PROVIDED MATERIAL ▸
# # # # # # #
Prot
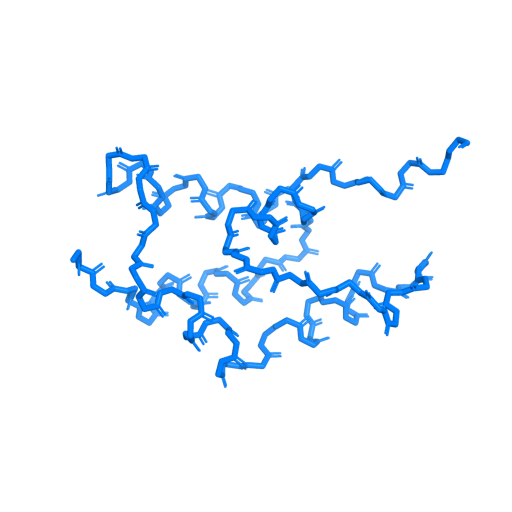ein AF-A0A2E6TYD0-F1 (afdb_monomer_lite)

Radius of gyration: 12.55 Å; chains: 1; bounding box: 32×24×32 Å

Structure (mmCIF, N/CA/C/O backbone):
data_AF-A0A2E6TYD0-F1
#
_entry.id   AF-A0A2E6TYD0-F1
#
loop_
_atom_site.group_PDB
_atom_site.id
_atom_site.type_symbol
_atom_site.label_atom_id
_atom_site.label_alt_id
_atom_site.label_comp_id
_atom_site.label_asym_id
_atom_site.label_entity_id
_atom_site.label_seq_id
_atom_site.pdbx_PDB_ins_code
_atom_site.Cartn_x
_atom_site.Cartn_y
_atom_site.Cartn_z
_atom_site.occupancy
_atom_site.B_iso_or_equiv
_atom_site.auth_seq_id
_atom_site.auth_comp_id
_atom_site.auth_asym_id
_atom_site.auth_atom_id
_atom_site.pdbx_PDB_model_num
ATOM 1 N N . MET A 1 1 ? -4.685 -2.912 15.383 1.00 54.31 1 MET A N 1
ATOM 2 C CA . MET A 1 1 ? -5.238 -2.087 14.280 1.00 54.31 1 MET A CA 1
ATOM 3 C C . MET A 1 1 ? -6.144 -2.954 13.416 1.00 54.3
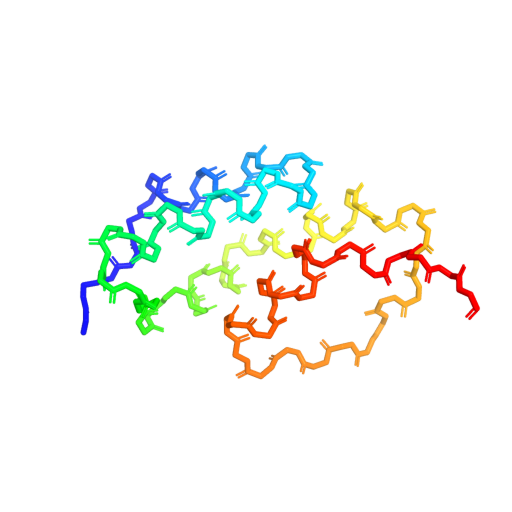1 1 MET A C 1
ATOM 5 O O . MET A 1 1 ? -5.986 -4.164 13.460 1.00 54.31 1 MET A O 1
ATOM 9 N N . LYS A 1 2 ? -7.115 -2.386 12.682 1.00 71.75 2 LYS A N 1
ATOM 10 C CA . LYS A 1 2 ? -7.974 -3.184 11.785 1.00 71.75 2 LYS A CA 1
ATOM 11 C C . LYS A 1 2 ? -7.137 -3.760 10.643 1.00 71.75 2 LYS A C 1
ATOM 13 O O . LYS A 1 2 ? -6.450 -2.990 9.972 1.00 71.75 2 LYS A O 1
ATOM 18 N N . ASN A 1 3 ? -7.236 -5.072 10.436 1.00 79.75 3 ASN A N 1
ATOM 19 C CA . ASN A 1 3 ? -6.568 -5.812 9.365 1.00 79.75 3 ASN A CA 1
ATOM 20 C C . ASN A 1 3 ? -6.861 -5.186 7.988 1.00 79.75 3 ASN A C 1
ATOM 22 O O . ASN A 1 3 ? -7.877 -4.505 7.808 1.00 79.75 3 ASN A O 1
ATOM 26 N N . ILE A 1 4 ? -5.958 -5.397 7.030 1.00 82.81 4 ILE A N 1
ATOM 27 C CA . ILE A 1 4 ? -6.212 -5.055 5.625 1.00 82.81 4 ILE A CA 1
ATOM 28 C C . ILE A 1 4 ? -7.346 -5.938 5.085 1.00 82.81 4 ILE A C 1
ATOM 30 O O . ILE A 1 4 ? -7.423 -7.123 5.431 1.00 82.81 4 ILE A O 1
ATOM 34 N N . THR A 1 5 ? -8.249 -5.370 4.292 1.00 86.00 5 THR A N 1
ATOM 35 C CA . THR A 1 5 ? -9.321 -6.132 3.641 1.00 86.00 5 THR A CA 1
ATOM 36 C C . THR A 1 5 ? -8.836 -6.740 2.327 1.00 86.00 5 THR A C 1
ATOM 38 O O . THR A 1 5 ? -7.827 -6.325 1.758 1.00 86.00 5 THR A O 1
ATOM 41 N N . GLN A 1 6 ? -9.568 -7.738 1.825 1.00 83.00 6 GLN A N 1
ATOM 42 C CA . GLN A 1 6 ? -9.265 -8.333 0.522 1.00 83.00 6 GLN A CA 1
ATOM 43 C C . GLN A 1 6 ? -9.417 -7.311 -0.613 1.00 83.00 6 GLN A C 1
ATOM 45 O O . GLN A 1 6 ? -8.602 -7.305 -1.520 1.00 83.00 6 GLN A O 1
ATOM 50 N N . GLU A 1 7 ? -10.396 -6.406 -0.530 1.00 84.69 7 GLU A N 1
ATOM 51 C CA . GLU A 1 7 ? -10.599 -5.339 -1.523 1.00 84.69 7 GLU A CA 1
ATOM 52 C C . GLU A 1 7 ? -9.408 -4.376 -1.598 1.00 84.69 7 GLU A C 1
ATOM 54 O O . GLU A 1 7 ? -9.035 -3.924 -2.675 1.00 84.69 7 GLU A O 1
ATOM 59 N N . GLU A 1 8 ? -8.789 -4.070 -0.456 1.00 83.75 8 GLU A N 1
ATOM 60 C CA . GLU A 1 8 ? -7.588 -3.235 -0.403 1.00 83.75 8 GLU A CA 1
ATOM 61 C C . GLU A 1 8 ? -6.377 -3.949 -1.010 1.00 83.75 8 GLU A C 1
ATOM 63 O O . GLU A 1 8 ? -5.580 -3.317 -1.699 1.00 83.75 8 GLU A O 1
ATOM 68 N N . LEU A 1 9 ? -6.261 -5.265 -0.801 1.00 84.44 9 LEU A N 1
ATOM 69 C CA . LEU A 1 9 ? -5.229 -6.088 -1.437 1.00 84.44 9 LEU A CA 1
ATOM 70 C C . LEU A 1 9 ? -5.440 -6.204 -2.949 1.00 84.44 9 LEU A C 1
ATOM 72 O O . LEU A 1 9 ? -4.484 -6.037 -3.695 1.00 84.44 9 LEU A O 1
ATOM 76 N N . ASP A 1 10 ? -6.668 -6.434 -3.409 1.00 85.38 10 ASP A N 1
ATOM 77 C CA . ASP A 1 10 ? -7.004 -6.464 -4.838 1.00 85.38 10 ASP A CA 1
ATOM 78 C C . ASP A 1 10 ? -6.698 -5.122 -5.508 1.00 85.38 10 ASP A C 1
ATOM 80 O O . ASP A 1 10 ? -6.152 -5.063 -6.609 1.00 85.38 10 ASP A O 1
ATOM 84 N N . ARG A 1 11 ? -6.992 -4.017 -4.813 1.00 83.50 11 ARG A N 1
ATOM 85 C CA . ARG A 1 11 ? -6.682 -2.678 -5.312 1.00 83.50 11 ARG A CA 1
ATOM 86 C C . ARG A 1 11 ? -5.179 -2.483 -5.480 1.00 83.50 11 ARG A C 1
ATOM 88 O O . ARG A 1 11 ? -4.772 -1.961 -6.511 1.00 83.50 11 ARG A O 1
ATOM 95 N N . LEU A 1 12 ? -4.382 -2.946 -4.517 1.00 82.44 12 LEU A N 1
ATOM 96 C CA . LEU A 1 12 ? -2.921 -2.945 -4.596 1.00 82.44 12 LEU A CA 1
ATOM 97 C C . LEU A 1 12 ? -2.405 -3.834 -5.742 1.00 82.44 12 LEU A C 1
ATOM 99 O O . LEU A 1 12 ? -1.543 -3.399 -6.498 1.00 82.44 12 LEU A O 1
ATOM 103 N N . ASP A 1 13 ? -2.953 -5.038 -5.921 1.00 83.44 13 ASP A N 1
ATOM 104 C CA . ASP A 1 13 ? -2.573 -5.953 -7.013 1.00 83.44 13 ASP A CA 1
ATOM 105 C C . ASP A 1 13 ? -2.884 -5.379 -8.405 1.00 83.44 13 ASP A C 1
ATOM 107 O O . ASP A 1 13 ? -2.131 -5.559 -9.365 1.00 83.44 13 ASP A O 1
ATOM 111 N N . SER A 1 14 ? -3.984 -4.629 -8.509 1.00 84.44 14 SER A N 1
ATOM 112 C CA . SER A 1 14 ? -4.411 -4.007 -9.762 1.00 84.44 14 SER A CA 1
ATOM 113 C C . SER A 1 14 ? -3.526 -2.837 -10.209 1.00 84.44 14 SER A C 1
ATOM 115 O O . SER A 1 14 ? -3.552 -2.474 -11.390 1.00 84.44 14 SER A O 1
ATOM 117 N N . CYS A 1 15 ? -2.727 -2.257 -9.306 1.00 83.31 15 CYS A N 1
ATOM 118 C CA . CYS A 1 15 ? -1.886 -1.099 -9.598 1.00 83.31 15 CYS A CA 1
ATOM 119 C C . CYS A 1 15 ? -0.883 -1.422 -10.714 1.00 83.31 15 CYS A C 1
ATOM 121 O O . CYS A 1 15 ? -0.020 -2.285 -10.571 1.00 83.31 15 CYS A O 1
ATOM 123 N N . GLN A 1 16 ? -0.978 -0.704 -11.836 1.00 76.81 16 GLN A N 1
ATOM 124 C CA . GLN A 1 16 ? -0.062 -0.890 -12.966 1.00 76.81 16 GLN A CA 1
ATOM 125 C C . GLN A 1 16 ? 1.156 0.032 -12.887 1.00 76.81 16 GLN A C 1
ATOM 127 O O . GLN A 1 16 ? 2.139 -0.214 -13.576 1.00 76.81 16 GLN A O 1
ATOM 132 N N . SER A 1 17 ? 1.112 1.079 -12.061 1.00 74.19 17 SER A N 1
ATOM 133 C CA . SER A 1 17 ? 2.179 2.075 -11.953 1.00 74.19 17 SER A CA 1
ATOM 134 C C . SER A 1 17 ? 2.563 2.388 -10.501 1.00 74.19 17 SER A C 1
ATOM 136 O O . SER A 1 17 ? 1.712 2.312 -9.610 1.00 74.19 17 SER A O 1
ATOM 138 N N . PRO A 1 18 ? 3.811 2.845 -10.273 1.00 73.56 18 PRO A N 1
ATOM 139 C CA . PRO A 1 18 ? 4.267 3.472 -9.027 1.00 73.56 18 PRO A CA 1
ATOM 140 C C . PRO A 1 18 ? 3.269 4.475 -8.434 1.00 73.56 18 PRO A C 1
ATOM 142 O O . PRO A 1 18 ? 3.032 4.512 -7.227 1.00 73.56 18 PRO A O 1
ATOM 145 N N . GLN A 1 19 ? 2.658 5.274 -9.313 1.00 77.56 19 GLN A N 1
ATOM 146 C CA . GLN A 1 19 ? 1.687 6.300 -8.954 1.00 77.56 19 GLN A CA 1
ATOM 147 C C . GLN A 1 19 ? 0.380 5.686 -8.429 1.00 77.56 19 GLN A C 1
ATOM 149 O O . GLN A 1 19 ? -0.029 6.015 -7.323 1.00 77.56 19 GLN A O 1
ATOM 154 N N . ASP A 1 20 ? -0.204 4.714 -9.143 1.00 81.31 20 ASP A N 1
ATOM 155 C CA . ASP A 1 20 ? -1.411 4.000 -8.691 1.00 81.31 20 ASP A CA 1
ATOM 156 C C . ASP A 1 20 ? -1.197 3.311 -7.341 1.00 81.31 20 ASP A C 1
ATOM 158 O O . ASP A 1 20 ? -2.083 3.300 -6.487 1.00 81.31 20 ASP A O 1
ATOM 162 N N . TRP A 1 21 ? -0.010 2.737 -7.137 1.00 80.25 21 TRP A N 1
ATOM 163 C CA . TRP A 1 21 ? 0.344 2.088 -5.879 1.00 80.25 21 TRP A CA 1
ATOM 164 C C . TRP A 1 21 ? 0.447 3.087 -4.730 1.00 80.25 21 TRP A C 1
ATOM 166 O O . TRP A 1 21 ? -0.010 2.811 -3.618 1.00 80.25 21 TRP A O 1
ATOM 176 N N . ARG A 1 22 ? 1.018 4.267 -4.992 1.00 82.81 22 ARG A N 1
ATOM 177 C CA . ARG A 1 22 ? 1.055 5.366 -4.027 1.00 82.81 22 ARG A CA 1
ATOM 178 C C . ARG A 1 22 ? -0.353 5.799 -3.640 1.00 82.81 22 ARG A C 1
ATOM 180 O O . ARG A 1 22 ? -0.643 5.845 -2.449 1.00 82.81 22 ARG A O 1
ATOM 187 N N . ASP A 1 23 ? -1.215 6.052 -4.620 1.00 84.88 23 ASP A N 1
ATOM 188 C CA . ASP A 1 23 ? -2.610 6.434 -4.392 1.00 84.88 23 ASP A CA 1
ATOM 189 C C . ASP A 1 23 ? -3.372 5.356 -3.602 1.00 84.88 23 ASP A C 1
ATOM 191 O O . ASP A 1 23 ? -4.104 5.669 -2.662 1.00 84.88 23 ASP A O 1
ATOM 195 N N . ALA A 1 24 ? -3.154 4.071 -3.904 1.00 86.00 24 ALA A N 1
ATOM 196 C CA . ALA A 1 24 ? -3.744 2.968 -3.146 1.00 86.00 24 ALA A CA 1
ATOM 197 C C . ALA A 1 24 ? -3.234 2.920 -1.693 1.00 86.00 24 ALA A C 1
ATOM 199 O O . ALA A 1 24 ? -4.026 2.782 -0.757 1.00 86.00 24 ALA A O 1
ATOM 200 N N . CYS A 1 25 ? -1.927 3.078 -1.475 1.00 83.25 25 CYS A N 1
ATOM 201 C CA . CYS A 1 25 ? -1.348 3.184 -0.137 1.00 83.25 25 CYS A CA 1
ATOM 202 C C . CYS A 1 25 ? -1.876 4.374 0.659 1.00 83.25 25 CYS A C 1
ATOM 204 O O . CYS A 1 25 ? -2.158 4.222 1.852 1.00 83.25 25 CYS A O 1
ATOM 206 N N . ASP A 1 26 ? -1.940 5.548 0.033 1.00 84.69 26 ASP A N 1
ATOM 207 C CA . ASP A 1 26 ? -2.402 6.771 0.674 1.00 84.69 26 ASP A CA 1
ATOM 208 C C . ASP A 1 26 ? -3.885 6.634 1.032 1.00 84.69 26 ASP A C 1
ATOM 210 O O . ASP A 1 26 ? -4.232 6.868 2.186 1.00 84.69 26 ASP A O 1
ATOM 214 N N . ALA A 1 27 ? -4.725 6.077 0.153 1.00 85.00 27 ALA A N 1
ATOM 215 C CA . ALA A 1 27 ? -6.132 5.803 0.459 1.00 85.00 27 ALA A CA 1
ATOM 216 C C . 
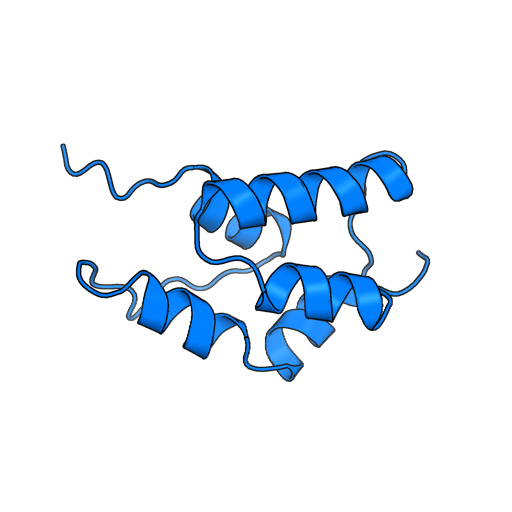ALA A 1 27 ? -6.314 4.888 1.685 1.00 85.00 27 ALA A C 1
ATOM 218 O O . ALA A 1 27 ? -7.163 5.134 2.547 1.00 85.00 27 ALA A O 1
ATOM 219 N N . ILE A 1 28 ? -5.498 3.838 1.807 1.00 83.62 28 ILE A N 1
ATOM 220 C CA . ILE A 1 28 ? -5.576 2.901 2.936 1.00 83.62 28 ILE A CA 1
ATOM 221 C C . ILE A 1 28 ? -5.073 3.544 4.239 1.00 83.62 28 ILE A C 1
ATOM 223 O O . ILE A 1 28 ? -5.620 3.278 5.319 1.00 83.62 28 ILE A O 1
ATOM 227 N N . LYS A 1 29 ? -4.051 4.403 4.146 1.00 81.75 29 LYS A N 1
ATOM 228 C CA . LYS A 1 29 ? -3.571 5.233 5.256 1.00 81.75 29 LYS A CA 1
ATOM 229 C C . LYS A 1 29 ? -4.623 6.237 5.692 1.00 81.75 29 LYS A C 1
ATOM 231 O O . LYS A 1 29 ? -4.905 6.315 6.884 1.00 81.75 29 LYS A O 1
ATOM 236 N N . GLU A 1 30 ? -5.216 6.983 4.768 1.00 84.94 30 GLU A N 1
ATOM 237 C CA . GLU A 1 30 ? -6.269 7.961 5.051 1.00 84.94 30 GLU A CA 1
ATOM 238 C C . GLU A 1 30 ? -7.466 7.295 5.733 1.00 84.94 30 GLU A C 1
# # # # # # #
HOW TO COMPLETE THIS TASK ▸ Return an exact copy of only the lines from the one with "ATOM 221 C C" through the end of the listing above, both included.

EXERCISE ANSWER ▸
ATOM 221 C C . ILE A 1 28 ? -5.073 3.544 4.239 1.00 83.62 28 ILE A C 1
ATOM 223 O O . ILE A 1 28 ? -5.620 3.278 5.319 1.00 83.62 28 ILE A O 1
ATOM 227 N N . LYS A 1 29 ? -4.051 4.403 4.146 1.00 81.75 29 LYS A N 1
ATOM 228 C CA . LYS A 1 29 ? -3.571 5.233 5.256 1.00 81.75 29 LYS A CA 1
ATOM 229 C C . LYS A 1 29 ? -4.623 6.237 5.692 1.00 81.75 29 LYS A C 1
ATOM 231 O O . LYS A 1 29 ? -4.905 6.315 6.884 1.00 81.75 29 LYS A O 1
ATOM 236 N N . GLU A 1 30 ? -5.216 6.983 4.768 1.00 84.94 30 GLU A N 1
ATOM 237 C CA . GLU A 1 30 ? -6.269 7.961 5.051 1.00 84.94 30 GLU A CA 1
ATOM 238 C C . GLU A 1 30 ? -7.466 7.295 5.733 1.00 84.94 30 GLU A C 1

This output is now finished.